Fabio A.
Fabio A.

Reputation: 2724

Is there a way to automate repetitive refactoring operations in Intellij-IDEA?

In order to implement a feature in a project I'm working on, I've had to throw a checked exception from a method which is used, in cascade, by hundreds of other methods throughout tens of other classes in the whole project. Consequently, I have got to do some heavy refactoring which Intellij assists me in doing with pop-ups like this one:

Example of refactoring popup

Now, while this intellij feature is very helpful, having to go through the whole codebase is still taking a (to me) unbearable amount of time. The task is actually very repetitive:

  1. Go through all the "unreported exception XX; must be caught or declared to be thrown" errors.
  2. Make the pop up emerge.
  3. If the two options shown in the picture are both present, then choose the first one.
  4. If only "Surround with try/catch" is present, use that one and substitute the e.printStackTrace() call that gets automatically emitted with code of my own.
  5. Repeat from point 1 until no more errors are reported.
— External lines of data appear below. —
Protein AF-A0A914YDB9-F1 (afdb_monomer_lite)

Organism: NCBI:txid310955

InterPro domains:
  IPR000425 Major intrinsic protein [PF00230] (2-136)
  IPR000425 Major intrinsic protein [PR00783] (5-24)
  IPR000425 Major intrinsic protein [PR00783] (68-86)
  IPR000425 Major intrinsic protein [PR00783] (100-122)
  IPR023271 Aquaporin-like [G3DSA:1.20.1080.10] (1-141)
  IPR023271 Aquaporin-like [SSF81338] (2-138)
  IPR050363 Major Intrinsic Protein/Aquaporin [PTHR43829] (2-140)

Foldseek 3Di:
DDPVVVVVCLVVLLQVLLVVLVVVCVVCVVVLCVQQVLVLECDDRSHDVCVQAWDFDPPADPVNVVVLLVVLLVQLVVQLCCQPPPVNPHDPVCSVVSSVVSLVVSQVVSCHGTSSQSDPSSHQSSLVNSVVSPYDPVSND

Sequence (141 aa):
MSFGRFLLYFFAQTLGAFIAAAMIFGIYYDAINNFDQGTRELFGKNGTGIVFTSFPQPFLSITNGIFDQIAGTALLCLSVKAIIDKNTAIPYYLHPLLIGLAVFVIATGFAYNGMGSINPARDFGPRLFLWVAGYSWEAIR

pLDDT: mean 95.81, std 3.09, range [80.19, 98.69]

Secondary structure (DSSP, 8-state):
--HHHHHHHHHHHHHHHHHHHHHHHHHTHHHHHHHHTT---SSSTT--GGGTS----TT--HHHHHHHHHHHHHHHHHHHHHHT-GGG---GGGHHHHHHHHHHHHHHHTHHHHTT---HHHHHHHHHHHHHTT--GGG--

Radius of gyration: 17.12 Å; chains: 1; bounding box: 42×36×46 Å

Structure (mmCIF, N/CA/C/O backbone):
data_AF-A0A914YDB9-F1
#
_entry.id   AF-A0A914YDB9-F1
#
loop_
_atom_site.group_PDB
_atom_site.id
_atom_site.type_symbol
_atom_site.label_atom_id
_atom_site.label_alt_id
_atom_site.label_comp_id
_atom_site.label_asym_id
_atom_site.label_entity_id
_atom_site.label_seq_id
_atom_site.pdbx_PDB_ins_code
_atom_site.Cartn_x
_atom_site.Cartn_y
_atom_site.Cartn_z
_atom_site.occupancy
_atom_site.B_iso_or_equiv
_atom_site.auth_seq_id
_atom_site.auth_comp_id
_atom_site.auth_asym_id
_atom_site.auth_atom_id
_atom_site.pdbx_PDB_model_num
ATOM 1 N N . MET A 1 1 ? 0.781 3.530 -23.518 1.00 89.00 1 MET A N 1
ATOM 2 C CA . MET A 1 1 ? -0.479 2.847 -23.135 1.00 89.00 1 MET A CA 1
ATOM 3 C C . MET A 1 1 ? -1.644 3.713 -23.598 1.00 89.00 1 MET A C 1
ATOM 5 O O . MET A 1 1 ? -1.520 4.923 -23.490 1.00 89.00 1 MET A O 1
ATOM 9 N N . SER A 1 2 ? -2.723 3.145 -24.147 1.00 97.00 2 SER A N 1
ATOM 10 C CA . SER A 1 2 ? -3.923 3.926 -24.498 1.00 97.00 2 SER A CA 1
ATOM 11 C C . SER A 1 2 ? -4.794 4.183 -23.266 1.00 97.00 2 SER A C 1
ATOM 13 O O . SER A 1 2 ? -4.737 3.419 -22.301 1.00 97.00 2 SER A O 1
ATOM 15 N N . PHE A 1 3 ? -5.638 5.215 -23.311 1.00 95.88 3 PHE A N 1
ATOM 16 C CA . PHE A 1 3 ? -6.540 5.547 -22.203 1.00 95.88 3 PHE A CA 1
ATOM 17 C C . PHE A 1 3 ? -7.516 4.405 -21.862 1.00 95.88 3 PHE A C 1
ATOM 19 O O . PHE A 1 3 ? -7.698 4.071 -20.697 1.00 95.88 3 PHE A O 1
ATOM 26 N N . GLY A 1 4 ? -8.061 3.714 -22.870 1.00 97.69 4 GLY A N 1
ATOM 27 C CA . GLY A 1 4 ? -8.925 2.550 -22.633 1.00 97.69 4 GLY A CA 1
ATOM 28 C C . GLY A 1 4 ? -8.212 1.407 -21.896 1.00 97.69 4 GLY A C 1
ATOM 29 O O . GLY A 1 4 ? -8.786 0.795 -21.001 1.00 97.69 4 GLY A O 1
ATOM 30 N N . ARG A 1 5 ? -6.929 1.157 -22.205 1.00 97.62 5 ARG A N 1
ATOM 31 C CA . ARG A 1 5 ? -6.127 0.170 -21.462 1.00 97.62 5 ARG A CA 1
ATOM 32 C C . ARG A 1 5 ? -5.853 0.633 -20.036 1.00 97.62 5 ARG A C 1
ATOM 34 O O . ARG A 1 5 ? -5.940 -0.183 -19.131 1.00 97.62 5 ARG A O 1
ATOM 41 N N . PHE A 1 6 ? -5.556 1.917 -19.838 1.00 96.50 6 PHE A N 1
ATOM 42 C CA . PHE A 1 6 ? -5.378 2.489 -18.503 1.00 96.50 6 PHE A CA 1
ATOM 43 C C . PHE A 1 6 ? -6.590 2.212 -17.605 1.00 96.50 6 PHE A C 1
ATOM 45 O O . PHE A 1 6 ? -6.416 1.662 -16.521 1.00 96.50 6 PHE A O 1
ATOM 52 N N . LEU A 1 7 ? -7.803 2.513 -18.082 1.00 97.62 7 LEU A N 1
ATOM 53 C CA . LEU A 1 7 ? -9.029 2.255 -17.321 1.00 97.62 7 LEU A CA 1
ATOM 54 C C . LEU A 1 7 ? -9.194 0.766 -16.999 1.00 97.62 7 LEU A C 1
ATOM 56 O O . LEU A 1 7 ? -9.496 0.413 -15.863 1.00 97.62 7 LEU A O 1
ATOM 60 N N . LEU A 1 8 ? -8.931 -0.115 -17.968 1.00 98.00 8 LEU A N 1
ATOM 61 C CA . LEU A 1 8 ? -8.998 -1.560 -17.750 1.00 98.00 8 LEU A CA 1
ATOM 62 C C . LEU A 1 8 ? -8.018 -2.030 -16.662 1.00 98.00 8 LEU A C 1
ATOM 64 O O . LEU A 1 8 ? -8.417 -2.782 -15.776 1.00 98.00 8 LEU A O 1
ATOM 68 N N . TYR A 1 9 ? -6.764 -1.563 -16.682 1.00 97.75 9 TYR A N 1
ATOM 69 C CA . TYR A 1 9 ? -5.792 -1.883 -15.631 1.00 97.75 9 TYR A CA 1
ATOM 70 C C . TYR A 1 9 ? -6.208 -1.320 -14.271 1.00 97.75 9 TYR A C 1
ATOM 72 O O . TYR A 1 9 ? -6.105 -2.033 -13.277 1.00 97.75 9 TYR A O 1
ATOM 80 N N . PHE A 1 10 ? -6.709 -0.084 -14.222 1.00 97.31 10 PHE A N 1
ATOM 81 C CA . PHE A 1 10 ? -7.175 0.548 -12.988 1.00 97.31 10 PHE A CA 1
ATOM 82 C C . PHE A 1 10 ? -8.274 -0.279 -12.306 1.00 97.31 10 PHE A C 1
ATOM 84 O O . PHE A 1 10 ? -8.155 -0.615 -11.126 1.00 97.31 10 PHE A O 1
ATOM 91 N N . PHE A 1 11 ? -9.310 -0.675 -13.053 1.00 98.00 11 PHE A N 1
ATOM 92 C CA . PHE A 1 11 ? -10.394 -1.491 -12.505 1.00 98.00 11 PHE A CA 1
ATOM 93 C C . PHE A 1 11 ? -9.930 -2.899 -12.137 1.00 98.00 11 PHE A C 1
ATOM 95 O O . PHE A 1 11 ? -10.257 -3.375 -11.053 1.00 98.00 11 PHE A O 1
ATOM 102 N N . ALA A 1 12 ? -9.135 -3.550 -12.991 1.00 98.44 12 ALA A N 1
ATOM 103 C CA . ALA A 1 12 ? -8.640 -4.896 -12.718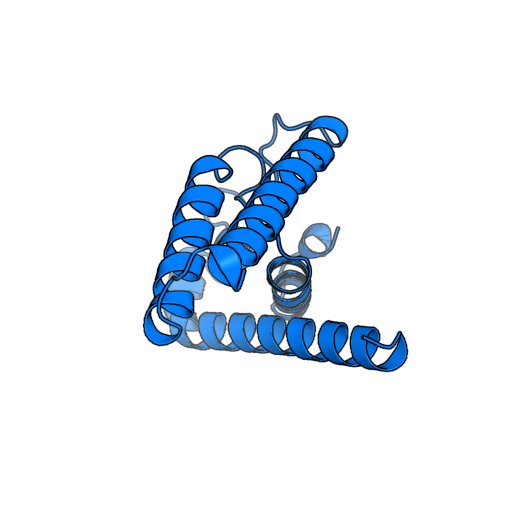 1.00 98.44 12 ALA A CA 1
ATOM 104 C C . ALA A 1 12 ? -7.760 -4.945 -11.457 1.00 98.44 12 ALA A C 1
ATOM 106 O O . ALA A 1 12 ? -7.924 -5.836 -10.627 1.00 98.44 12 ALA A O 1
ATOM 107 N N . GLN A 1 13 ? -6.860 -3.972 -11.281 1.00 98.44 13 GLN A N 1
ATOM 108 C CA . GLN A 1 13 ? -6.001 -3.878 -10.097 1.00 98.44 13 GLN A CA 1
ATOM 109 C C . GLN A 1 13 ? -6.813 -3.577 -8.836 1.00 98.44 13 GLN A C 1
ATOM 111 O O . GLN A 1 13 ? -6.594 -4.211 -7.806 1.00 98.44 13 GLN A O 1
ATOM 116 N N . THR A 1 14 ? -7.771 -2.649 -8.918 1.00 98.44 14 THR A N 1
ATOM 117 C CA . THR A 1 14 ? -8.635 -2.292 -7.782 1.00 98.44 14 THR A CA 1
ATOM 118 C C . THR A 1 14 ? -9.493 -3.480 -7.347 1.00 98.44 14 THR A C 1
ATOM 120 O O . THR A 1 14 ? -9.558 -3.789 -6.159 1.00 98.44 14 THR A O 1
ATOM 123 N N . LEU A 1 15 ? -10.094 -4.199 -8.302 1.00 98.56 15 LEU A N 1
ATOM 124 C CA . LEU A 1 15 ? -10.861 -5.415 -8.029 1.00 98.56 15 LEU A CA 1
ATOM 125 C C . LEU A 1 15 ? -9.973 -6.520 -7.445 1.00 98.56 15 LEU A C 1
ATOM 127 O O . LEU A 1 15 ? -10.360 -7.172 -6.481 1.00 98.56 15 LEU A O 1
ATOM 131 N N . GLY A 1 16 ? -8.769 -6.711 -7.987 1.00 98.69 16 GLY A N 1
ATOM 132 C CA . GLY A 1 16 ? -7.804 -7.663 -7.441 1.00 98.69 16 GLY A CA 1
ATOM 133 C C . GLY A 1 16 ? -7.452 -7.362 -5.983 1.00 98.69 16 GLY A C 1
ATOM 134 O O . GLY A 1 16 ? -7.458 -8.267 -5.153 1.00 98.69 16 GLY A O 1
ATOM 135 N N . ALA A 1 17 ? -7.216 -6.091 -5.647 1.00 98.56 17 ALA A N 1
ATOM 136 C CA . ALA A 1 17 ? -6.917 -5.672 -4.280 1.00 98.56 17 ALA A CA 1
ATOM 137 C C . ALA A 1 17 ? -8.125 -5.819 -3.334 1.00 98.56 17 ALA A C 1
ATOM 139 O O . ALA A 1 17 ? -7.955 -6.239 -2.191 1.00 98.56 17 ALA A O 1
ATOM 140 N N . PHE A 1 18 ? -9.345 -5.555 -3.816 1.00 98.62 18 PHE A N 1
ATOM 141 C CA . PHE A 1 18 ? -10.585 -5.843 -3.084 1.00 98.62 18 PHE A CA 1
ATOM 142 C C . PHE A 1 18 ? -10.715 -7.339 -2.760 1.00 98.62 18 PHE A C 1
ATOM 144 O O . PHE A 1 18 ? -10.944 -7.710 -1.610 1.00 98.62 18 PHE A O 1
ATOM 151 N N . ILE A 1 19 ? -10.525 -8.212 -3.757 1.00 98.69 19 ILE A N 1
ATOM 152 C CA . ILE A 1 19 ? -10.618 -9.669 -3.578 1.00 98.69 19 ILE A CA 1
ATOM 153 C C . ILE A 1 19 ? -9.527 -10.166 -2.624 1.00 98.69 19 ILE A C 1
ATOM 155 O O . ILE A 1 19 ? -9.794 -11.012 -1.773 1.00 98.69 19 ILE A O 1
ATOM 159 N N . ALA A 1 20 ? -8.312 -9.622 -2.725 1.00 98.56 20 ALA A N 1
ATOM 160 C CA . ALA A 1 20 ? -7.226 -9.953 -1.810 1.00 98.56 20 ALA A CA 1
ATOM 161 C C . ALA A 1 20 ? -7.569 -9.574 -0.360 1.00 98.56 20 ALA A C 1
ATOM 163 O O . ALA A 1 20 ? -7.365 -10.386 0.541 1.00 98.56 20 ALA A O 1
ATOM 164 N N . ALA A 1 21 ? -8.150 -8.391 -0.128 1.00 98.44 21 ALA A N 1
ATOM 165 C CA . ALA A 1 21 ? -8.617 -7.989 1.198 1.00 98.44 21 ALA A CA 1
ATOM 166 C C . ALA A 1 21 ? -9.703 -8.938 1.732 1.00 98.44 21 ALA A C 1
ATOM 168 O O . ALA A 1 21 ? -9.597 -9.404 2.865 1.00 98.44 21 ALA A O 1
ATOM 169 N N . ALA A 1 22 ? -10.681 -9.307 0.898 1.00 98.56 22 ALA A N 1
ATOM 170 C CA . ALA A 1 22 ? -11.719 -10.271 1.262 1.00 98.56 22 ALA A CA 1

So, the question is: is there any way to automate this process in IntelliJ?

Upvotes: 3

Views: 1332

Answers (2)

Balazs Kelemen
Balazs Kelemen

Reputation: 91

In a general point of view IntellJ IDEA has a batch refactoring feature which can be accessed as follows:

  1. Locate one occurrence of the problem.
  2. Over the problematic part, access the Intentions popup, find the resolution and in the submenu you will find a "Run inspection on..." function.
  3. Here you define the scope of the search, e.g. all files in the project.
  4. After finding all occurrences select an Inspection entry on the tree (or any other selection can be made, e.g. select all).
  5. If the "Apply a quick fix" (light bulb) tool enabled you have the possibility to fix all the problems with one click now.

I believe it depends on the inspection and the resolutions available for that.

Upvotes: 1

matt helliwell
matt helliwell

Reputation: 2678

The only automated way I've found for this is to use the refactoring. On the method that is to throw an exception, choose refactor->change signature. Add in the exception to the signature. Choose the option to propagate the exception and then choose refactor.

It should then add throws clauses to all the methods which call the function.

This works fine for a small number of methods. I haven't tried it with hundred of methods.

Unfortunately I couldn't get the code analysis, which has a "fix all" option, to report this error. If it did report the error then that would've been a simpler way of fixing all the problems.